Polarized distribution of coated pits and coated vesicles in the rat lens: an electron microscopy and WGA-HRP tracer study.

The presence and distribution of coated pits (CPs) and coated vesicles (CVs) in the rat lens were studied by thin-section electron microscopy (TEM) and wheat germ agglutinin-horseradish peroxidase (WGA-HRP) as a tracer. TEM revealed that CPs and CVs were approximately 150 nm in diameter, of which the characteristic clathrin coat was approximately 20 nm thick. CPs and CVs were found in both epithelium and superficial fiber cells of the entire lens, and were distributed preferentially along the basal membrane facing the lens capsule. It was estimated that more than 80% of CPs and CVs in the entire epithelium were seen along the basal membrane. The number of CPs and CVs along the basal membrane in the equatorial epithelium (4.4 per 10 microns membrane) was similar to that at the central zone (3.8 per 10 microns membrane), but there was a significant increase along the apical and lateral surfaces of the equatorial epithelium compared to that of the central epithelium, although the overall number was considerably smaller. In the lens fibers, CPs and CVs were usually found within 2-3 superficial layers of fiber cells. The number of CPs and CVs along the basal membrane of young fibers at the post-equatorial region (3.1 per 10 microns membrane) was 3-fold greater than that of the mature fibers at the posterior polar area (1 per 10 microns membrane).
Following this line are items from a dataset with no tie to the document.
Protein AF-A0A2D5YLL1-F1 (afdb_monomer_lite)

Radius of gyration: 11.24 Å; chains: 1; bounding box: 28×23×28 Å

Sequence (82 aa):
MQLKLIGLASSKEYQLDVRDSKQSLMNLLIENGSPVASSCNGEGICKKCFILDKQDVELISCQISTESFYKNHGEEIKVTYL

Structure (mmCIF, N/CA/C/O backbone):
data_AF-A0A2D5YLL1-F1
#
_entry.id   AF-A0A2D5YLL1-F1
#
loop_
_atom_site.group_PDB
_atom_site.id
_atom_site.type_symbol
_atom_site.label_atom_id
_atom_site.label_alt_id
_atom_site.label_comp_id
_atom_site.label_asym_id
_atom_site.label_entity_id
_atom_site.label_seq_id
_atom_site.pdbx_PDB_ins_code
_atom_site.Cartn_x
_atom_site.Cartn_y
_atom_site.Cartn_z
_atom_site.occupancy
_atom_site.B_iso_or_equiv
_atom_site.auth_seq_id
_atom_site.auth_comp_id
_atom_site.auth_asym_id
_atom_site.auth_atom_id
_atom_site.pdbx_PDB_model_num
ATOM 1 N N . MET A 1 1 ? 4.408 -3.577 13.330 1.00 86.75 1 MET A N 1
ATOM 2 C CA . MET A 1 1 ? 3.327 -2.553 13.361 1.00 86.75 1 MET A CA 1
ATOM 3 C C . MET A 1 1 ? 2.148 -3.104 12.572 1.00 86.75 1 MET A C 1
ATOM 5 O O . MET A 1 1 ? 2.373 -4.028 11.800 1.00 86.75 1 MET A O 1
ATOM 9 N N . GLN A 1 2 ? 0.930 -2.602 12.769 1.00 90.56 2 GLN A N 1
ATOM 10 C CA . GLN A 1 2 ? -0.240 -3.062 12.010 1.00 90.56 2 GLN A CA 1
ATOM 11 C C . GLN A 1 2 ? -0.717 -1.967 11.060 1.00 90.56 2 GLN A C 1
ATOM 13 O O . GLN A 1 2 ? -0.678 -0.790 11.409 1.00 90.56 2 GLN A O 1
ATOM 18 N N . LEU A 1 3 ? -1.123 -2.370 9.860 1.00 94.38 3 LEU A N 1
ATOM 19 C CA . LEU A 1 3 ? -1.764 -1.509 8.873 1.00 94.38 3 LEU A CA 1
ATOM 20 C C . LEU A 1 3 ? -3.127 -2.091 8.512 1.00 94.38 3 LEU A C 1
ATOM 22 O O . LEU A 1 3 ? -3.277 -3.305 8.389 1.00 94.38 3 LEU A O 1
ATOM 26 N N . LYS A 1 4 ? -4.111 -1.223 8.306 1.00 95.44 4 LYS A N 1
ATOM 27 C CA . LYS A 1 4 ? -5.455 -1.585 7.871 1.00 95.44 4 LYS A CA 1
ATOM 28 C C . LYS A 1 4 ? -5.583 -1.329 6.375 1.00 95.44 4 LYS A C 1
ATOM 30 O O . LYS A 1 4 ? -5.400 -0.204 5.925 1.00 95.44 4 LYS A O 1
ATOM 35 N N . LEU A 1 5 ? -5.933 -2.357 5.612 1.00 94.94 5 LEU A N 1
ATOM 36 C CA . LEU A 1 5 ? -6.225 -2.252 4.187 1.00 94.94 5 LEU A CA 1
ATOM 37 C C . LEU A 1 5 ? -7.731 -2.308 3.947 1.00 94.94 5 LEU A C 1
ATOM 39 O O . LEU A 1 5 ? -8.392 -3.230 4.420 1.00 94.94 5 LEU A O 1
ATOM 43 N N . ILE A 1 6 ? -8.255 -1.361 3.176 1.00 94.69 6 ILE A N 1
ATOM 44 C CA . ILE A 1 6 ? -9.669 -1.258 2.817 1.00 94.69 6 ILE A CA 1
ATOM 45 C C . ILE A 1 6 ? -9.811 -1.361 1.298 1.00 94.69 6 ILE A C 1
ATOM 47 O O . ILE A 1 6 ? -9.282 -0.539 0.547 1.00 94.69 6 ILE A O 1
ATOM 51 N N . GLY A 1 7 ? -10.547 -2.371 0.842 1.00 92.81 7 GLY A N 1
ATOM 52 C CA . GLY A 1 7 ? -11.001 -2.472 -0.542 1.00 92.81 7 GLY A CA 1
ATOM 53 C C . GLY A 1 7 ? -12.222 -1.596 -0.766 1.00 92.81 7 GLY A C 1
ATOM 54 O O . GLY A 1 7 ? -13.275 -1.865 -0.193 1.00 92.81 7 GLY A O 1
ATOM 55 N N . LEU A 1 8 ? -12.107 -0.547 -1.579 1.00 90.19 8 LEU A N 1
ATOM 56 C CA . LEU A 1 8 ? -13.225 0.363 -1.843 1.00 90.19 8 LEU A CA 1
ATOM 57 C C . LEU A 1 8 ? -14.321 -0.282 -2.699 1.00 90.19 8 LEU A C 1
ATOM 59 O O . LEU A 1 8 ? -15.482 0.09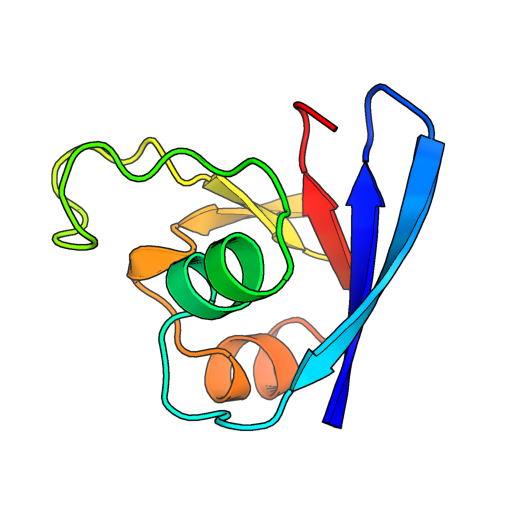8 -2.570 1.00 90.19 8 LEU A O 1
ATOM 63 N N . ALA A 1 9 ? -13.982 -1.260 -3.546 1.00 89.00 9 ALA A N 1
ATOM 64 C CA . ALA A 1 9 ? -14.963 -1.937 -4.389 1.00 89.00 9 ALA A CA 1
ATOM 65 C C . ALA A 1 9 ? -15.697 -3.054 -3.631 1.00 89.00 9 ALA A C 1
ATOM 67 O O . ALA A 1 9 ? -16.913 -3.186 -3.770 1.00 89.00 9 ALA A O 1
ATOM 68 N N . SER A 1 10 ? -14.997 -3.842 -2.808 1.00 89.00 10 SER A N 1
ATOM 69 C CA . SER A 1 10 ? -15.621 -4.918 -2.020 1.00 89.00 10 SER A CA 1
ATOM 70 C C . SER A 1 10 ? -16.075 -4.512 -0.623 1.00 89.00 10 SER A C 1
ATOM 72 O O . SER A 1 10 ? -16.764 -5.301 0.026 1.00 89.00 10 SER A O 1
ATOM 74 N N . SER A 1 11 ? -15.684 -3.330 -0.137 1.00 89.50 11 SER A N 1
ATOM 75 C CA . SER A 1 11 ? -15.856 -2.907 1.264 1.00 89.50 11 SER A CA 1
ATOM 76 C C . SER A 1 11 ? -15.234 -3.877 2.282 1.00 89.50 11 SER A C 1
ATOM 78 O O . SER A 1 11 ? -15.641 -3.912 3.443 1.00 89.50 11 SER A O 1
ATOM 80 N N . LYS A 1 12 ? -14.260 -4.697 1.859 1.00 91.06 12 LYS A N 1
ATOM 81 C CA . LYS A 1 12 ? -13.547 -5.620 2.749 1.00 91.06 12 LYS A CA 1
ATOM 82 C C . LYS A 1 12 ? -12.393 -4.922 3.445 1.00 91.06 12 LYS A C 1
ATOM 84 O O . LYS A 1 12 ? -11.703 -4.092 2.856 1.00 91.06 12 LYS A O 1
ATOM 89 N N . GLU A 1 13 ? -12.150 -5.346 4.676 1.00 93.38 13 GLU A N 1
ATOM 90 C CA . GLU A 1 13 ? -11.046 -4.871 5.496 1.00 93.38 13 GLU A CA 1
ATOM 91 C C . GLU A 1 13 ? -10.082 -6.017 5.803 1.00 93.38 13 GLU A C 1
ATOM 93 O O . GLU A 1 13 ? -10.505 -7.123 6.147 1.00 93.38 13 GLU A O 1
ATOM 98 N N . TYR A 1 14 ? -8.786 -5.738 5.707 1.00 91.94 14 TYR A N 1
ATOM 99 C CA . TYR A 1 14 ? -7.719 -6.679 6.024 1.00 91.94 14 TYR A CA 1
ATOM 100 C C . TYR A 1 14 ? -6.734 -6.026 6.986 1.00 91.94 14 TYR A C 1
ATOM 102 O O . TYR A 1 14 ? -6.413 -4.845 6.861 1.00 91.94 14 TYR A O 1
ATOM 110 N N . GLN A 1 15 ? -6.243 -6.806 7.943 1.00 93.81 15 GLN A N 1
ATOM 111 C CA . GLN A 1 15 ? -5.158 -6.390 8.824 1.00 93.81 15 GLN A CA 1
ATOM 112 C C . GLN A 1 15 ? -3.848 -6.927 8.256 1.00 93.81 15 GLN A C 1
ATOM 114 O O . GLN A 1 15 ? -3.707 -8.133 8.056 1.00 93.81 15 GLN A O 1
ATOM 119 N N . LEU A 1 16 ? -2.910 -6.028 7.981 1.00 92.62 16 LEU A N 1
ATOM 120 C CA . LEU A 1 16 ? -1.591 -6.338 7.451 1.00 92.62 16 LEU A CA 1
ATOM 121 C C . LEU A 1 16 ? -0.575 -6.286 8.587 1.00 92.62 16 LEU A C 1
ATOM 123 O O . LEU A 1 16 ? -0.428 -5.261 9.262 1.00 92.62 16 LEU A O 1
ATOM 127 N N . ASP A 1 17 ? 0.142 -7.388 8.781 1.00 91.00 17 ASP A N 1
ATOM 128 C CA . ASP A 1 17 ? 1.239 -7.440 9.739 1.00 91.00 17 ASP A CA 1
ATOM 129 C C . ASP A 1 17 ? 2.538 -6.980 9.071 1.00 91.00 17 ASP A C 1
ATOM 131 O O . ASP A 1 17 ? 3.013 -7.564 8.093 1.00 91.00 17 ASP A O 1
ATOM 135 N N . VAL A 1 18 ? 3.121 -5.905 9.596 1.00 92.06 18 VAL A N 1
ATOM 136 C CA . VAL A 1 18 ? 4.349 -5.322 9.056 1.00 92.06 18 VAL A CA 1
ATOM 137 C C . VAL A 1 18 ? 5.549 -5.900 9.794 1.00 92.06 18 VAL A C 1
ATOM 139 O O . VAL A 1 18 ? 5.860 -5.482 10.917 1.00 92.06 18 VAL A O 1
ATOM 142 N N . ARG A 1 19 ? 6.240 -6.825 9.119 1.00 89.62 19 ARG A N 1
ATOM 143 C CA . ARG A 1 19 ? 7.480 -7.463 9.595 1.00 89.62 19 ARG A CA 1
ATOM 144 C C . ARG A 1 19 ? 8.732 -6.657 9.263 1.00 89.62 19 ARG A C 1
ATOM 146 O O . ARG A 1 19 ? 9.611 -6.523 10.106 1.00 89.62 19 ARG A O 1
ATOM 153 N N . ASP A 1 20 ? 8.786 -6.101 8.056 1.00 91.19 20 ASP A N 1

Thus, CPs and CVs along the entire basal membrane showed a gradual decrease in number from the anterior (and equatorial) regions to the posterior polar surface of the lens. WGA-HRP experiments showed that approximately 80% of tracer-carrying pits and vesicles were also found along the basal surface of the equatorial epithelium. This study suggests that a polarized distribution of CPs and CVs along the basal surface of epithelium and superficial fiber cells may facilitate receptor-mediated endocytosis of important macromolecules directly from the aqueous humor and vitreous body into metabolically active lens cells.